Based Learning 1: ABL - Art-Based Learning

  1. What are “arts-based teaching and learning” practices?
  2. How are arts-based teaching and learning practices implemented?
  3. What are the effects of arts-based teaching and learning practices?
Arts-based learning for business provides the crucible for creativity, innovation, and transformation that helps us thrive in a world of change.
At the community level, arts-based teaching and learning may focus on improved outcomes for special populations or for the community as a whole.  To affect knowledge of the arts, for example, schools may provide instruction in visual arts, music, dance, or drama, perhaps integrating these four disciplines.  Classroom models bring art activities to students in a regular classroom setting. An “artist-in-the-classroom” or “artist-in-residence” works cooperatively with the students’ regular teacher to plan and implement art or arts-based lessons. 
Effects Attributed to Arts-Based Teaching and Learning:
  1. At the community level, arts-based teaching and learning improves relationships and, therefore, cooperation among partners.
  2. Arts-based teaching and learning improves classroom and school climate.

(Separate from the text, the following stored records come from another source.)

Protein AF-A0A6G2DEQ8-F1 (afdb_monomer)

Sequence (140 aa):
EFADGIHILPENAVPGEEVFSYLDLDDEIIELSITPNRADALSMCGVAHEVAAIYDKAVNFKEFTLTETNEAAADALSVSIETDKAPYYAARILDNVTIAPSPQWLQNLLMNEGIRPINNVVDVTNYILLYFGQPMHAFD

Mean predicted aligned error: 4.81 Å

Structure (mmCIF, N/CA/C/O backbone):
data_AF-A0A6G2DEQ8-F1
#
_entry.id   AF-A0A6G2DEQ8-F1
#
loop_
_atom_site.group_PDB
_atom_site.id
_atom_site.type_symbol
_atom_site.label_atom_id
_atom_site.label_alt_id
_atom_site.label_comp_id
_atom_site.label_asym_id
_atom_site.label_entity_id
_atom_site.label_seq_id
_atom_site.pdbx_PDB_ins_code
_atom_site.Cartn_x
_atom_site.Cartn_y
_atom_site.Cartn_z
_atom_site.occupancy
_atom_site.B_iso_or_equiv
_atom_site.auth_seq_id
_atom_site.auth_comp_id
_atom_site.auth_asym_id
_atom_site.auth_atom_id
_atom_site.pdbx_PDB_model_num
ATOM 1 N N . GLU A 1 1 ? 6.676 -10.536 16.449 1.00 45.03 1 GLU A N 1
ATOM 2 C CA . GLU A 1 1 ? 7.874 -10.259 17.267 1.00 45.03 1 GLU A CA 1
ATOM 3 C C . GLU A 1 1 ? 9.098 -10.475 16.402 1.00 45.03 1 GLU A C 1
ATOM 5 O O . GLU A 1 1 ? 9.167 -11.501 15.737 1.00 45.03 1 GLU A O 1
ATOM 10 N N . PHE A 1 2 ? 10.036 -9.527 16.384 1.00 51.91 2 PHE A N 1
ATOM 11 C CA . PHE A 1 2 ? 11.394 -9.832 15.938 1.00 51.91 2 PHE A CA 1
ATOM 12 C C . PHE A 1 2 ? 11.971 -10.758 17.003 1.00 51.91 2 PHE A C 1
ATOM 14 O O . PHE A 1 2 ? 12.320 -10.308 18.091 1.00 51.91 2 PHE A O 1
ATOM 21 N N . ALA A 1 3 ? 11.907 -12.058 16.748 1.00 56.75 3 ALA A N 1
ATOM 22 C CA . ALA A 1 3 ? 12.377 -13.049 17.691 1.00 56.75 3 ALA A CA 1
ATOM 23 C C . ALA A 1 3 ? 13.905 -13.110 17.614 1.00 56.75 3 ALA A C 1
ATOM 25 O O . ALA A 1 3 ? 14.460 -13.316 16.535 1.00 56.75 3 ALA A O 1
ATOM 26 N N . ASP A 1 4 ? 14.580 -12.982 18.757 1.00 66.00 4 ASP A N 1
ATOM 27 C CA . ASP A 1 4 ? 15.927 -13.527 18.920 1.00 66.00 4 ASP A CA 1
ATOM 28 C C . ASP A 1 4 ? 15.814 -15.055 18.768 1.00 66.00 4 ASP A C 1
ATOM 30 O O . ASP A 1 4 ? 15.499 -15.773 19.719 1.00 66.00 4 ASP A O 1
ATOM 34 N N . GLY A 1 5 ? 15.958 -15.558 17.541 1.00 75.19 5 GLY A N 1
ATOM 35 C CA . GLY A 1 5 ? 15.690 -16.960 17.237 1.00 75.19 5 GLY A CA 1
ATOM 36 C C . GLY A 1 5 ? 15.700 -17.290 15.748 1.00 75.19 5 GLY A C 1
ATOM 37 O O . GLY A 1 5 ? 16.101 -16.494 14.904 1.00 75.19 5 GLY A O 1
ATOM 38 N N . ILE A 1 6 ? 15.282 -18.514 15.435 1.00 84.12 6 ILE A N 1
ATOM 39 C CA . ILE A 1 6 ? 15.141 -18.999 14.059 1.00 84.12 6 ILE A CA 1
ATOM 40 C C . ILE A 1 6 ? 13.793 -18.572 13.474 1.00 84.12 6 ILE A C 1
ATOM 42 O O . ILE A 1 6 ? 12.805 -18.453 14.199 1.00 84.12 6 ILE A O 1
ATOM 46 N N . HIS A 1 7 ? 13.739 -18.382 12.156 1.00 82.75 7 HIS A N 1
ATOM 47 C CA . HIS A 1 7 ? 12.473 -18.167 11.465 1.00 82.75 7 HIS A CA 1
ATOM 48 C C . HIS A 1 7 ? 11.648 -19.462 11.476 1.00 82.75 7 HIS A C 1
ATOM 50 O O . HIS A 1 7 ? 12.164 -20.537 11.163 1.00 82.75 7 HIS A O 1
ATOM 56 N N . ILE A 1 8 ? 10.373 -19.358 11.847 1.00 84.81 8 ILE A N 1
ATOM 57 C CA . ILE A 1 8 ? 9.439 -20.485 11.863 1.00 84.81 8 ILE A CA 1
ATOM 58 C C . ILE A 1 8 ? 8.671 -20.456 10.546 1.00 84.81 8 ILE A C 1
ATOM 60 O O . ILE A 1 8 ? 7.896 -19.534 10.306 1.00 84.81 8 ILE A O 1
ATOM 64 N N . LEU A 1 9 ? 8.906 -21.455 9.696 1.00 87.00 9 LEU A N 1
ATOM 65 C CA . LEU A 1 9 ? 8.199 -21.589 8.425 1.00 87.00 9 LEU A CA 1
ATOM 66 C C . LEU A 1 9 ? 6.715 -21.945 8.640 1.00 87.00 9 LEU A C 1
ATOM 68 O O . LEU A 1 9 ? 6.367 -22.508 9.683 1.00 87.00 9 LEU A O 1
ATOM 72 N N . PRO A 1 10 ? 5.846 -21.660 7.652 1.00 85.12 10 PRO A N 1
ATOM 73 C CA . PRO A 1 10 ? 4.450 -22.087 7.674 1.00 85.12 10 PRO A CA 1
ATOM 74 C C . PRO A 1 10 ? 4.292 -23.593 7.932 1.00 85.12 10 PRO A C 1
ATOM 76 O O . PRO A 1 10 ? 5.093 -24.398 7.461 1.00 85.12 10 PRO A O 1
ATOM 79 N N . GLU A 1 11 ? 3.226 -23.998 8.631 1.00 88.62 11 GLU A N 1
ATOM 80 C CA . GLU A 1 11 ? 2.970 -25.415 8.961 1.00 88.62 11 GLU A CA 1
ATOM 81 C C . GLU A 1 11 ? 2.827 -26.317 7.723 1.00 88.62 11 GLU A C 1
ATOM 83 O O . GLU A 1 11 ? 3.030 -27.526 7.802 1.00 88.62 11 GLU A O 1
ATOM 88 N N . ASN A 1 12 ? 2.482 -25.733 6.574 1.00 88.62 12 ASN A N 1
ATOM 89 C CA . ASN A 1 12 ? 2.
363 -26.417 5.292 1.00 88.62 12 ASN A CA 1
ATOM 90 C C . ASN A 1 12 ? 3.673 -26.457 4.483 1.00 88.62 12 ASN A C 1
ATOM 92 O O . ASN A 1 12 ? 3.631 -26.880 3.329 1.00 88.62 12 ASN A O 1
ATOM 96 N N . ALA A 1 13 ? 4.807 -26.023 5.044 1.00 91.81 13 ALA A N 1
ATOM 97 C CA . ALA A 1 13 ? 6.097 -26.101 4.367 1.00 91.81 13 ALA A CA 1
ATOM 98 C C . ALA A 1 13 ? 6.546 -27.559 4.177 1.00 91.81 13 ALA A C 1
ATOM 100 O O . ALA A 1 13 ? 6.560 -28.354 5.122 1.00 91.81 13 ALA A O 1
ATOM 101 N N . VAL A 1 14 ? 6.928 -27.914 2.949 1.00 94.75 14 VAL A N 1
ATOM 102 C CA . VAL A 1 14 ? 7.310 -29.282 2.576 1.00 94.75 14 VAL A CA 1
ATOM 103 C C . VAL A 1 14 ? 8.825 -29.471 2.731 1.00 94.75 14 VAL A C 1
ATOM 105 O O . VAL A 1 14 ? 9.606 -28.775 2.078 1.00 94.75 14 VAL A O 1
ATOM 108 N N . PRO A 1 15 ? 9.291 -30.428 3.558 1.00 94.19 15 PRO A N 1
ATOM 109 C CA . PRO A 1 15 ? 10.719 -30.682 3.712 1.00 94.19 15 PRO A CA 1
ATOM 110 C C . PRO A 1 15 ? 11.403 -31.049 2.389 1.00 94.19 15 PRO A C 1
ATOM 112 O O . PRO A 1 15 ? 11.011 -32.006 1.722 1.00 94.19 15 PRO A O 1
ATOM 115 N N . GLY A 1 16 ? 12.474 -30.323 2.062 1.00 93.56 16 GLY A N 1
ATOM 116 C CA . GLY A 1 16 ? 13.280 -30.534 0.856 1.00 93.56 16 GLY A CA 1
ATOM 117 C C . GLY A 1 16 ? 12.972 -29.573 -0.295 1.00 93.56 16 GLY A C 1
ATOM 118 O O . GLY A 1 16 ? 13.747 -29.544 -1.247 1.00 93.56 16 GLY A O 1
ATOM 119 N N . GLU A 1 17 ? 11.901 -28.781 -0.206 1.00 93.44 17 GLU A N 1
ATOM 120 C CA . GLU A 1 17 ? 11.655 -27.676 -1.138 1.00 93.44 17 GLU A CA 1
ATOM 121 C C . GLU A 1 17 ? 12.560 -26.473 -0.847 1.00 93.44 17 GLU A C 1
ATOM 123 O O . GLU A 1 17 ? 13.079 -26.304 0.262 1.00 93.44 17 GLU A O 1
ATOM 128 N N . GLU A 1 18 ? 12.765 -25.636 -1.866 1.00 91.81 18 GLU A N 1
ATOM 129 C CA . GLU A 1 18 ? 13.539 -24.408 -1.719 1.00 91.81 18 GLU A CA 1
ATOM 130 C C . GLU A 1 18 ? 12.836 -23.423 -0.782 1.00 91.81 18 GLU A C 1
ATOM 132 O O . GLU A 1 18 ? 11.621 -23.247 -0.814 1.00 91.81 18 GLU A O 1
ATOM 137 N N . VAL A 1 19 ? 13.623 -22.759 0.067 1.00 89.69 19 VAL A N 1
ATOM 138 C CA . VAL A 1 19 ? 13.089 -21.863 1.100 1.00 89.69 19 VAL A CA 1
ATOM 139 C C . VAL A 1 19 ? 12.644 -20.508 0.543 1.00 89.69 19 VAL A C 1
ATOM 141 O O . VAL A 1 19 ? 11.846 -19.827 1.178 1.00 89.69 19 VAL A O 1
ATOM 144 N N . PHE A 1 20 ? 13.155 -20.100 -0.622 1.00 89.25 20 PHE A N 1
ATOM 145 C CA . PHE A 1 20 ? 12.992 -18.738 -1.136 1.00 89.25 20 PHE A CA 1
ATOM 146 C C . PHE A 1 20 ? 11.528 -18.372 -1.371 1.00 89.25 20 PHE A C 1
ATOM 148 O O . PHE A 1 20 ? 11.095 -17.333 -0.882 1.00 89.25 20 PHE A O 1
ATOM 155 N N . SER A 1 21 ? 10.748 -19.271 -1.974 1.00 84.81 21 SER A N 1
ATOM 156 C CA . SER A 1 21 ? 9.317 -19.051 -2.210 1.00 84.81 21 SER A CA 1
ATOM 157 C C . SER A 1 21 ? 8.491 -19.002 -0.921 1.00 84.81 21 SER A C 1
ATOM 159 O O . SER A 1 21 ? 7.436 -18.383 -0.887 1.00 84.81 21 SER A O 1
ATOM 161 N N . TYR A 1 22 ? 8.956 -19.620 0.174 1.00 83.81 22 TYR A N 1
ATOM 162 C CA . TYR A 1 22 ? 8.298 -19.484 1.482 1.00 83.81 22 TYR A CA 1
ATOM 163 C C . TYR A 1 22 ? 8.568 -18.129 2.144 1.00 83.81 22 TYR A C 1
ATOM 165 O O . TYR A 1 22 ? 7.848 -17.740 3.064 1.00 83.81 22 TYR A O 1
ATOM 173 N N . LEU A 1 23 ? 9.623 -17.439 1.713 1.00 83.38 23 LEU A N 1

  3. Arts-based instructional practices improve teacher quality.
  4. The literature describes both affective and cognitive benefits for students who participate in arts-based learning.
  5. Arts-based instruction increases interest and motivation; increases self-esteem and willingness to try new things; develops learning abilities; develops thinking skills; develops neural systems.
  6. Social development may be related to arts-based learning.
  7. Arts-based learning generalizes to other learning.
  8. Arts-based teaching may be particularly effective with diverse learners.
  9. Academic development may be related to arts-based learning.
Positive relationships between arts and academics as follows:
  1. Drama develops higher-order language and literacy skills.
  2. Music enhances language learning.
  3. Music enhances spatial reasoning.
  4. Art experiences develop writing skills.
  5. Arts experiences develop literacy and numeracy skills.
Recommendations for the Implementation of Arts-Based Teaching and Learning:
  1. Teach teachers arts-based instructional strategies to engage learners.
  2. Give the arts a permanent place in education.
  3. Provide an interdisciplinary curriculum.
  4. Support co-teaching to implement interdisciplinary curricula.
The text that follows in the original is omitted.